▶ Task statement:
Which lines run from the one containing "ATOM 65 C CA" to the end of the material below? Retype exactly those, both ends included, and nothing else.

Start of Provided records

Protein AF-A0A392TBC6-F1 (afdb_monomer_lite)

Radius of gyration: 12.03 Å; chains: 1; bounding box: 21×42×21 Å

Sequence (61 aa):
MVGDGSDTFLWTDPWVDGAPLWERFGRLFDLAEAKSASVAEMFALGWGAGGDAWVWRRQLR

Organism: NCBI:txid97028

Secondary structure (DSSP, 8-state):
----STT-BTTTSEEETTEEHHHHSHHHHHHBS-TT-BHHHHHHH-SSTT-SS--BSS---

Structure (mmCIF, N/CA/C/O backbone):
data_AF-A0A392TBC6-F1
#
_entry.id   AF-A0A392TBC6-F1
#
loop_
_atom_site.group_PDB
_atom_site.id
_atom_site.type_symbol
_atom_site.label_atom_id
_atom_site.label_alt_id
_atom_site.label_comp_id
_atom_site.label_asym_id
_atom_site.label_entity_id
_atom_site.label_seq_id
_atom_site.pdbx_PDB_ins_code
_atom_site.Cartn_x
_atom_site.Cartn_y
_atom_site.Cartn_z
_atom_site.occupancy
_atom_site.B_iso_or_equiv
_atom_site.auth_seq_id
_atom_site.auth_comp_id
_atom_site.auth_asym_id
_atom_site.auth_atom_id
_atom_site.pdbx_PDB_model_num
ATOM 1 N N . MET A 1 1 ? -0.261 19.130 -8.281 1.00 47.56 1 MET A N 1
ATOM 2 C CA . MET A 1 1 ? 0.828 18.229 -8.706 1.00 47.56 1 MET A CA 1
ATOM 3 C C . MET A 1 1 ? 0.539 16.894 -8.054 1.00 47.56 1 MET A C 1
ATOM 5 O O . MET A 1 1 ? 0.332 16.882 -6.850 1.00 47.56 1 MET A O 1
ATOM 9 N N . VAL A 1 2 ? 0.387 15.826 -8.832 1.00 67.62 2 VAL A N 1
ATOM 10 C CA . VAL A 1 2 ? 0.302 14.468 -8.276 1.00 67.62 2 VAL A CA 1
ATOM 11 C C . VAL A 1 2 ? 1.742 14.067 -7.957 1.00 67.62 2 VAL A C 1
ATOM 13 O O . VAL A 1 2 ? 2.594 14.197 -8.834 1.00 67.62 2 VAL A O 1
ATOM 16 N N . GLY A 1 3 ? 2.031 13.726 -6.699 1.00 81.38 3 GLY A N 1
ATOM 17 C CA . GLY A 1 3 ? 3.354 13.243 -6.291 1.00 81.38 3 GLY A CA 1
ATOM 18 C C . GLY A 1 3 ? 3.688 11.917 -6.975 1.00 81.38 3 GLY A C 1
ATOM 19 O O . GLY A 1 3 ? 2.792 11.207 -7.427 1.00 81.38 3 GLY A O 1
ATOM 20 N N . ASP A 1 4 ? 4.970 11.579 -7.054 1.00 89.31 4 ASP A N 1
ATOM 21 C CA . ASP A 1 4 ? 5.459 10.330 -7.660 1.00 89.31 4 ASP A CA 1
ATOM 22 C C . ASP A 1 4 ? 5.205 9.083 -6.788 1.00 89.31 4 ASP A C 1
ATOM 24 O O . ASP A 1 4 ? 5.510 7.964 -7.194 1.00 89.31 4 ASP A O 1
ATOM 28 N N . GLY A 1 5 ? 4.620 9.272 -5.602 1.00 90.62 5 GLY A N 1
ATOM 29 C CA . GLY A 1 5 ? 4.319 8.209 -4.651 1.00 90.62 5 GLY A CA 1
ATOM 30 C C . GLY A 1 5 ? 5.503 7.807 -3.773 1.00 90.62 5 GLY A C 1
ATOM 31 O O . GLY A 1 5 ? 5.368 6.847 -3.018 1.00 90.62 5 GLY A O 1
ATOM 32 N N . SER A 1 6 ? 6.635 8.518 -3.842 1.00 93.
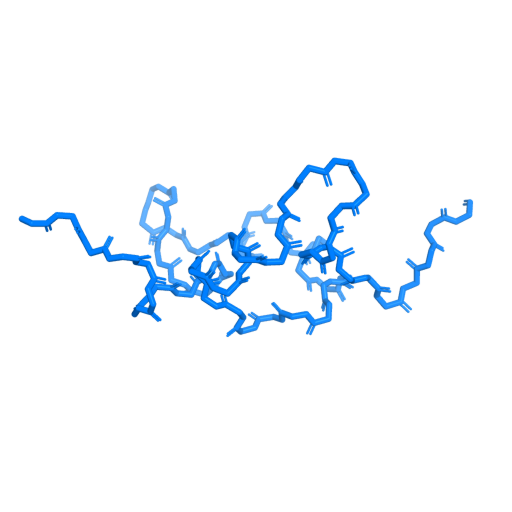38 6 SER A N 1
ATOM 33 C CA . SER A 1 6 ? 7.810 8.263 -2.998 1.00 93.38 6 SER A CA 1
ATOM 34 C C . SER A 1 6 ? 7.559 8.635 -1.533 1.00 93.38 6 SER A C 1
ATOM 36 O O . SER A 1 6 ? 8.008 7.932 -0.633 1.00 93.38 6 SER A O 1
ATOM 38 N N . ASP A 1 7 ? 6.766 9.684 -1.297 1.00 94.50 7 ASP A N 1
ATOM 39 C CA . ASP A 1 7 ? 6.378 10.157 0.042 1.00 94.50 7 ASP A CA 1
ATOM 40 C C . ASP A 1 7 ? 5.075 9.517 0.556 1.00 94.50 7 ASP A C 1
ATOM 42 O O . ASP A 1 7 ? 4.481 10.002 1.516 1.00 94.50 7 ASP A O 1
ATOM 46 N N . THR A 1 8 ? 4.572 8.475 -0.117 1.00 93.75 8 THR A N 1
ATOM 47 C CA . THR A 1 8 ? 3.321 7.804 0.256 1.00 93.75 8 THR A CA 1
ATOM 48 C C . THR A 1 8 ? 3.565 6.328 0.516 1.00 93.75 8 THR A C 1
ATOM 50 O O . THR A 1 8 ? 3.904 5.575 -0.396 1.00 93.75 8 THR A O 1
ATOM 53 N N . PHE A 1 9 ? 3.348 5.895 1.752 1.00 94.94 9 PHE A N 1
ATOM 54 C CA . PHE A 1 9 ? 3.461 4.507 2.175 1.00 94.94 9 PHE A CA 1
ATOM 55 C C . PHE A 1 9 ? 2.192 3.723 1.858 1.00 94.94 9 PHE A C 1
ATOM 57 O O . PHE A 1 9 ? 1.080 4.102 2.230 1.00 94.94 9 PHE A O 1
ATOM 64 N N . LEU A 1 10 ? 2.352 2.566 1.214 1.00 93.06 10 LEU A N 1
ATOM 65 C CA . LEU A 1 10 ? 1.216 1.763 0.766 1.00 93.06 10 LEU A CA 1
ATOM 66 C C . LEU A 1 10 ? 0.326 1.314 1.934 1.00 93.06 10 LEU A C 1
ATOM 68 O O . LEU A 1 10 ? -0.896 1.365 1.847 1.00 93.06 10 LEU A O 1
ATOM 72 N N . TRP A 1 11 ? 0.927 0.847 3.025 1.00 94.94 11 TRP A N 1
ATOM 73 C CA . TRP A 1 11 ? 0.163 0.219 4.098 1.00 94.94 11 TRP A CA 1
ATOM 74 C C . TRP A 1 11 ? -0.341 1.198 5.141 1.00 94.94 11 TRP A C 1
ATOM 76 O O . TRP A 1 11 ? -1.452 1.002 5.626 1.00 94.94 11 TRP A O 1
ATOM 86 N N . THR A 1 12 ? 0.472 2.191 5.505 1.00 95.31 12 THR A N 1
ATOM 87 C CA . THR A 1 12 ? 0.295 3.014 6.710 1.00 95.31 12 THR A CA 1
ATOM 88 C C . THR A 1 12 ? -0.301 4.386 6.458 1.00 95.31 12 THR A C 1
ATOM 90 O O . THR A 1 12 ? -0.852 4.954 7.399 1.00 95.31 12 THR A O 1
ATOM 93 N N . ASP A 1 13 ? -0.214 4.910 5.236 1.00 96.00 13 ASP A N 1
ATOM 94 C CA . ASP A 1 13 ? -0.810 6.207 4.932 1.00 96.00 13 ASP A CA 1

End of Provided records

▶ The answer:
ATOM 65 C CA . LEU A 1 10 ? 1.216 1.763 0.766 1.00 93.06 10 LEU A CA 1
ATOM 66 C C . LEU A 1 10 ? 0.326 1.314 1.934 1.00 93.06 10 LEU A C 1
ATOM 68 O O . LEU A 1 10 ? -0.896 1.365 1.847 1.00 93.06 10 LEU A O 1
ATOM 72 N N . TRP A 1 11 ? 0.927 0.847 3.025 1.00 94.94 11 TRP A N 1
ATOM 73 C CA . TRP A 1 11 ? 0.163 0.219 4.098 1.00 94.94 11 TRP A CA 1
ATOM 74 C C . TRP A 1 11 ? -0.341 1.198 5.141 1.00 94.94 11 TRP A C 1
ATOM 76 O O . TRP A 1 11 ? -1.452 1.002 5.626 1.00 94.94 11 TRP A O 1
ATOM 86 N N . THR A 1 12 ? 0.472 2.191 5.505 1.00 95.31 12 THR A N 1
ATOM 87 C CA . THR A 1 12 ? 0.295 3.014 6.710 1.00 95.31 12 THR A CA 1
ATOM 88 C C . THR A 1 12 ? -0.301 4.386 6.458 1.00 95.31 12 THR A C 1
ATOM 90 O O . THR A 1 12 ? -0.852 4.954 7.399 1.00 95.31 12 THR A O 1
ATOM 93 N N . ASP A 1 13 ? -0.214 4.910 5.236 1.00 96.00 13 ASP A N 1
ATOM 94 C CA . ASP A 1 13 ? -0.810 6.207 4.932 1.00 96.00 13 ASP A CA 1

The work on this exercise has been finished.